Sprinting is a complex move for the whole body. It takes coordination & balance and depends on how fast the muscles contract and how much force can be applied while maintaining joint stiffness or stability.
Let’s categorize the primary muscles used for sprinting into groups.
- Posterior Chain
- Anterior Chain
- Lower Legs
The posterior chain is composed of hip extensors, one of which is the glutes.
The glutes are made up of two sections: the gluteus maximus and the gluteus medius, giving the body vertical support when contacting the ground. These muscles help stabilize the body from over-rotation and sustain balance.
Another hip extensor is the hamstring which is made up of 3 muscles: the bicep femoris, semitendinosus, and semimembranosus.
The hamstring altogether is a propulsion system that stores a lot of elastic energy and contributes to the high output of force just prior to ground contact, while it is being lengthened.

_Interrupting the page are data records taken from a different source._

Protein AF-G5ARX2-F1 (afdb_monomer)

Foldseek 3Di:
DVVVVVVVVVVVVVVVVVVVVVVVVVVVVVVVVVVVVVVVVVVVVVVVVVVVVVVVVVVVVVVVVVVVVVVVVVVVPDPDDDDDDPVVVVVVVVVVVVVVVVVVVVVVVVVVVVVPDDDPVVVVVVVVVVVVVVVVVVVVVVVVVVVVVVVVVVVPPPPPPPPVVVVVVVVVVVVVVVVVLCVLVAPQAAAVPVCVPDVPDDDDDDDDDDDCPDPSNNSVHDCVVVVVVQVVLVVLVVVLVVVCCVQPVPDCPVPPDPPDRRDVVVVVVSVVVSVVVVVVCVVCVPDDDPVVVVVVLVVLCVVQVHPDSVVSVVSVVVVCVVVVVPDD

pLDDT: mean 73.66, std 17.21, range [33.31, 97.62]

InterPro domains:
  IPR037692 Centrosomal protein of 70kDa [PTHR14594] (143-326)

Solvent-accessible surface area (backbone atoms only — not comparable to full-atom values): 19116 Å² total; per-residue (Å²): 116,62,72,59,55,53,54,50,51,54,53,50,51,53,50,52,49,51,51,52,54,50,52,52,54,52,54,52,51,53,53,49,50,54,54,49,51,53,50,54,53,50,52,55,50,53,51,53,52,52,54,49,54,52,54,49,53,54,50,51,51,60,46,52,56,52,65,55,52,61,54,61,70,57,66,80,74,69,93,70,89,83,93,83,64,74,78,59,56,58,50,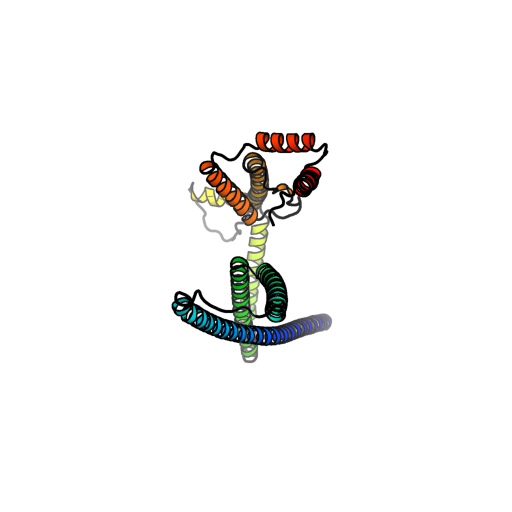52,53,52,50,52,49,55,51,50,55,51,51,53,55,48,51,54,49,52,49,50,54,57,73,70,49,81,46,77,63,55,53,51,49,52,55,49,50,51,55,52,50,54,53,51,53,57,50,50,53,55,51,54,52,52,56,53,51,53,66,56,53,66,76,73,62,86,87,68,68,84,65,58,54,60,56,50,53,55,50,51,51,49,49,51,50,49,49,53,52,45,51,44,52,70,71,18,43,37,35,50,57,52,62,65,44,59,79,74,60,84,90,83,88,82,78,94,73,98,68,89,78,74,88,56,63,64,29,57,7,36,35,46,42,56,45,50,49,57,47,47,52,51,51,48,50,52,51,49,54,53,52,36,56,74,75,43,67,88,61,78,78,78,76,68,57,97,83,62,80,88,52,67,70,60,50,50,51,52,48,52,56,51,49,54,51,52,60,47,50,74,72,48,80,81,67,76,54,71,66,55,53,50,50,51,52,50,48,46,22,62,76,67,75,31,99,43,74,83,47,39,57,63,53,50,50,50,52,36,60,73,69,65,66,68,81,127

Radius of gyration: 38.42 Å; Cα contacts (8 Å, |Δi|>4): 84; chains: 1; bounding box: 108×47×96 Å

Organism: Heterocephalus glaber (NCBI:txid10181)

Secondary structure (DSSP, 8-state):
-HHHHHHHHHHHHHHHHHHHHHHHHHHHHHHHHHHHHHHHHHHHHHHHHHHHHHHHHHHHHHHHHHHHHHHHHHTTS--------HHHHHHHHHHHHHHHHHHHHHHHHHHHHHHTSPPHHHHHHHHHHHHHHHHHHHHHHHHHHHHHHHHHHTTS--S-TTTHHHHHHHHHHHHHHHHHHHHHHTTS-S-HHHHHHHTTS---------------STTSSSHHHHHHHHHHHHHHHHHHHHHHHHH-TTS-GGGS-TTS---HHHHHHHHHHHHHHHHHHHH-TTSPPHHHHHHHHHHHHHHTT-SSHHHHHHHHHHHHHHHT----

Mean predicted aligned error: 24.05 Å

Structure (mmCIF, N/CA/C/O backbone):
data_AF-G5ARX2-F1
#
_entry.id   AF-G5ARX2-F1
#
loop_
_atom_site.group_PDB
_atom_site.id
_atom_site.type_symbol
_atom_site.label_atom_id
_atom_site.label_alt_id
_atom_site.label_comp_id
_atom_site.label_asym_id
_atom_site.label_entity_id
_atom_site.label_seq_id
_atom_site.pdbx_PDB_ins_code
_atom_site.Cartn_x
_atom_site.Cartn_y
_atom_site.Cartn_z
_atom_site.occupancy
_atom_site.B_iso_or_equiv
_atom_site.auth_seq_id
_atom_site.auth_comp_id
_atom_site.auth_asym_id
_atom_site.auth_atom_id
_atom_site.pdbx_PDB_model_num
ATOM 1 N N . MET A 1 1 ? -21.477 -18.690 49.962 1.00 67.00 1 MET A N 1
ATOM 2 C CA . MET A 1 1 ? -20.620 -17.505 49.728 1.00 67.00 1 MET A CA 1
ATOM 3 C C . MET A 1 1 ? -19.397 -17.893 48.885 1.00 67.00 1 MET A C 1
ATOM 5 O O . MET A 1 1 ? -19.005 -17.150 47.997 1.00 67.00 1 MET A O 1
ATOM 9 N N . GLU A 1 2 ? -18.878 -19.104 49.090 1.00 78.00 2 GLU A N 1
ATOM 10 C CA . GLU A 1 2 ? -17.746 -19.763 48.417 1.00 78.00 2 GLU A CA 1
ATOM 11 C C . GLU A 1 2 ? -17.755 -19.654 46.888 1.00 78.00 2 GLU A C 1
ATOM 13 O O . GLU A 1 2 ? -16.748 -19.256 46.318 1.00 78.00 2 GLU A O 1
ATOM 18 N N . SER A 1 3 ? -18.880 -19.933 46.216 1.00 79.44 3 SER A N 1
ATOM 19 C CA . SER A 1 3 ? -18.955 -19.889 44.743 1.00 79.44 3 SER A CA 1
ATOM 20 C C . SER A 1 3 ? -18.549 -18.527 44.155 1.00 79.44 3 SER A C 1
ATOM 22 O O . SER A 1 3 ? -17.861 -18.483 43.138 1.00 79.44 3 SER A O 1
ATOM 24 N N . VAL A 1 4 ? -18.891 -17.421 44.829 1.00 84.88 4 VAL A N 1
ATOM 25 C CA . VAL A 1 4 ? -18.490 -16.069 44.406 1.00 84.88 4 VAL A CA 1
ATOM 26 C C . VAL A 1 4 ? -16.991 -15.850 44.630 1.00 84.88 4 VAL A C 1
ATOM 28 O O . VAL A 1 4 ? -16.328 -15.299 43.758 1.00 84.88 4 VAL A O 1
ATOM 31 N N . LYS A 1 5 ? -16.426 -16.342 45.744 1.00 86.00 5 LYS A N 1
ATOM 32 C CA . LYS A 1 5 ? -14.971 -16.296 45.990 1.00 86.00 5 LYS A CA 1
ATOM 33 C C . LYS A 1 5 ? -14.183 -17.091 44.945 1.00 86.00 5 LYS A C 1
ATOM 35 O O . LYS A 1 5 ? -13.196 -16.573 44.438 1.00 86.00 5 LYS A O 1
ATOM 40 N N . CYS A 1 6 ? -14.628 -18.299 44.586 1.00 88.69 6 CYS A N 1
ATOM 41 C CA . CYS A 1 6 ? -14.006 -19.076 43.508 1.00 88.69 6 CYS A CA 1
ATOM 42 C C . CYS A 1 6 ? -14.043 -18.315 42.178 1.00 88.69 6 CYS A C 1
ATOM 44 O O . CYS A 1 6 ? -13.017 -18.205 41.516 1.00 88.69 6 CYS A O 1
ATOM 46 N N . LYS A 1 7 ? -15.190 -17.719 41.819 1.00 90.12 7 LYS A N 1
ATOM 47 C CA . LYS A 1 7 ? -15.316 -16.977 40.558 1.00 90.12 7 LYS A CA 1
ATOM 48 C C . LYS A 1 7 ? -14.451 -15.713 40.510 1.00 90.12 7 LYS A C 1
ATOM 50 O O . LYS A 1 7 ? -13.946 -15.377 39.444 1.00 90.12 7 LYS A O 1
ATOM 55 N N . ILE A 1 8 ? -14.257 -15.038 41.644 1.00 87.94 8 ILE A N 1
ATOM 56 C CA . ILE A 1 8 ? -13.320 -13.911 41.759 1.00 87.94 8 ILE A CA 1
ATOM 57 C C . ILE A 1 8 ? -11.879 -14.396 41.548 1.00 87.94 8 ILE A C 1
ATOM 59 O O . ILE A 1 8 ? -11.194 -13.837 40.699 1.00 87.94 8 ILE A O 1
ATOM 63 N N . GLY A 1 9 ? -11.458 -15.479 42.214 1.00 89.69 9 GLY A N 1
ATOM 64 C CA . GLY A 1 9 ? -10.118 -16.055 42.031 1.00 89.69 9 GLY A CA 1
ATOM 65 C C . GLY A 1 9 ? -9.830 -16.479 40.584 1.00 89.69 9 GLY A C 1
ATOM 66 O O . GLY A 1 9 ? -8.785 -16.141 40.041 1.00 89.69 9 GLY A O 1
ATOM 67 N N . GLU A 1 10 ? -10.791 -17.121 39.910 1.00 91.88 10 GLU A N 1
ATOM 68 C CA . GLU A 1 10 ? -10.672 -17.466 38.482 1.00 91.88 10 GLU A CA 1
ATOM 69 C C . GLU A 1 10 ? -10.458 -16.228 37.588 1.00 91.88 10 GLU A C 1
ATOM 71 O O . GLU A 1 10 ? -9.657 -16.264 36.653 1.00 91.88 10 GLU A O 1
ATOM 76 N N . LEU A 1 11 ? -11.162 -15.123 37.864 1.00 91.69 11 LEU A N 1
ATOM 77 C CA . LEU A 1 11 ? -11.023 -13.868 37.115 1.00 91.69 11 LEU A CA 1
ATOM 78 C C . LEU A 1 11 ? -9.702 -13.147 37.424 1.00 91.69 11 LEU A C 1
ATOM 80 O O . LEU A 1 11 ? -9.121 -12.526 36.528 1.00 91.69 11 LEU A O 1
ATOM 84 N N . GLU A 1 12 ? -9.218 -13.238 38.664 1.00 91.56 12 GLU A N 1
ATOM 85 C CA . GLU A 1 12 ? -7.907 -12.737 39.084 1.00 91.56 12 GLU A CA 1
ATOM 86 C C . GLU A 1 12 ? -6.779 -13.492 38.366 1.00 91.56 12 GLU A C 1
ATOM 88 O O . GLU A 1 12 ? -5.955 -12.850 37.713 1.00 91.56 12 GLU A O 1
ATOM 93 N N . ASP A 1 13 ? -6.795 -14.829 38.376 1.00 93.62 13 ASP A N 1
ATOM 94 C CA . ASP A 1 13 ? -5.814 -15.674 37.679 1.00 93.62 13 ASP A CA 1
ATOM 95 C C . ASP A 1 13 ? -5.821 -15.439 36.160 1.00 93.62 13 ASP A C 1
ATOM 97 O O . ASP A 1 13 ? -4.768 -15.287 35.532 1.00 93.62 13 ASP A O 1
ATOM 101 N N . GLU A 1 14 ? -7.003 -15.339 35.543 1.00 94.56 14 GLU A N 1
ATOM 102 C CA . GLU A 1 14 ? -7.126 -15.061 34.110 1.00 94.56 14 GLU A CA 1
ATOM 103 C C . GLU A 1 14 ? -6.622 -13.645 33.758 1.00 94.56 14 GLU A C 1
ATOM 105 O O . GLU A 1 14 ? -5.984 -13.430 32.721 1.00 94.56 14 GLU A O 1
ATOM 110 N N . SER A 1 15 ? -6.854 -12.661 34.635 1.00 91.19 15 SER A N 1
ATOM 111 C CA . SER A 1 15 ? -6.279 -11.314 34.522 1.00 91.19 15 SER A CA 1
ATOM 112 C C . SER A 1 15 ? -4.749 -11.346 34.611 1.00 91.19 15 SER A C 1
ATOM 114 O O . SER A 1 15 ? -4.062 -10.768 33.764 1.00 91.19 15 SER A O 1
ATOM 116 N N . LEU A 1 16 ? -4.206 -12.091 35.574 1.00 94.94 16 LEU A N 1
ATOM 117 C CA . LEU A 1 16 ? -2.770 -12.240 35.804 1.00 94.94 16 LEU A CA 1
ATOM 118 C C . LEU A 1 16 ? -2.075 -12.928 34.617 1.00 94.94 16 LEU A C 1
ATOM 120 O O . LEU A 1 16 ? -1.015 -12.481 34.169 1.00 94.94 16 LEU A O 1
ATOM 124 N N . ASN A 1 17 ? -2.718 -13.940 34.027 1.00 95.62 17 ASN A N 1
ATOM 125 C CA . ASN A 1 17 ? -2.250 -14.617 32.818 1.00 95.62 17 ASN A CA 1
ATOM 126 C C . ASN A 1 17 ? -2.244 -13.680 31.592 1.00 95.62 17 ASN A C 1
ATOM 128 O O . ASN A 1 17 ? -1.242 -13.601 30.877 1.00 95.62 17 ASN A O 1
ATOM 132 N N . ARG A 1 18 ? -3.306 -12.882 31.384 1.00 95.69 18 ARG A N 1
ATOM 133 C CA . ARG A 1 18 ? -3.345 -11.847 30.327 1.00 95.69 18 ARG A CA 1
ATOM 134 C C . ARG A 1 18 ? -2.220 -10.820 30.481 1.00 95.69 18 ARG A C 1
ATOM 136 O O . ARG A 1 18 ? -1.573 -10.470 29.492 1.00 95.69 18 ARG A O 1
ATOM 143 N N . VAL A 1 19 ? -1.949 -10.362 31.706 1.00 93.88 19 VAL A N 1
ATOM 144 C CA . VAL A 1 19 ? -0.836 -9.442 31.999 1.00 93.88 19 VAL A CA 1
ATOM 145 C C . VAL A 1 19 ? 0.516 -10.101 31.706 1.00 93.88 19 VAL A C 1
ATOM 147 O O . VAL A 1 19 ? 1.362 -9.483 31.060 1.00 93.88 19 VAL A O 1
ATOM 150 N N . CYS A 1 20 ? 0.712 -11.364 32.095 1.00 94.00 20 CYS A N 1
ATOM 151 C CA . CYS A 1 20 ? 1.930 -12.120 31.790 1.00 94.00 20 CYS A CA 1
ATOM 152 C C . CYS A 1 20 ? 2.155 -12.260 30.270 1.00 94.00 20 CYS A C 1
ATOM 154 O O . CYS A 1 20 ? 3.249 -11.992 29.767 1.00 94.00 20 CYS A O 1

The anterior chain consists of two groups: the hip flexors and the quadriceps. Hip flexion strength helps in positioning the leg to maintain good frontside mechanics as well as storing a lot of elastic energy, contributing to explosive starts.
Another important hip flexor action is its flexibility to aid in adequate hip extension for increased range of motion during running. The quadriceps help stabilize the knee during ground contact. Having a high degree of joint stiffness is necessary to support the vertical load of the athlete.
The lower leg needs large amounts of isometric strength. Carrying large loads of bodyweight requires a lot of ankle stiffness and mobility. Ground reaction force is essential in glute activation. You can’t drive a car on flat tires, no matter how nice the car is.
Lastly, the arms can also assist in higher sprinting speeds. They are used primarily for counterbalancing the rotary action of the legs. They also help in horizontal propulsion during acceleration.
In essence, they work in helping the body to maintain clean form. You can’t paddle a boat straight with only one paddle on one side. The elbows have to extend equally in forward and backward swings, evening out each stroke.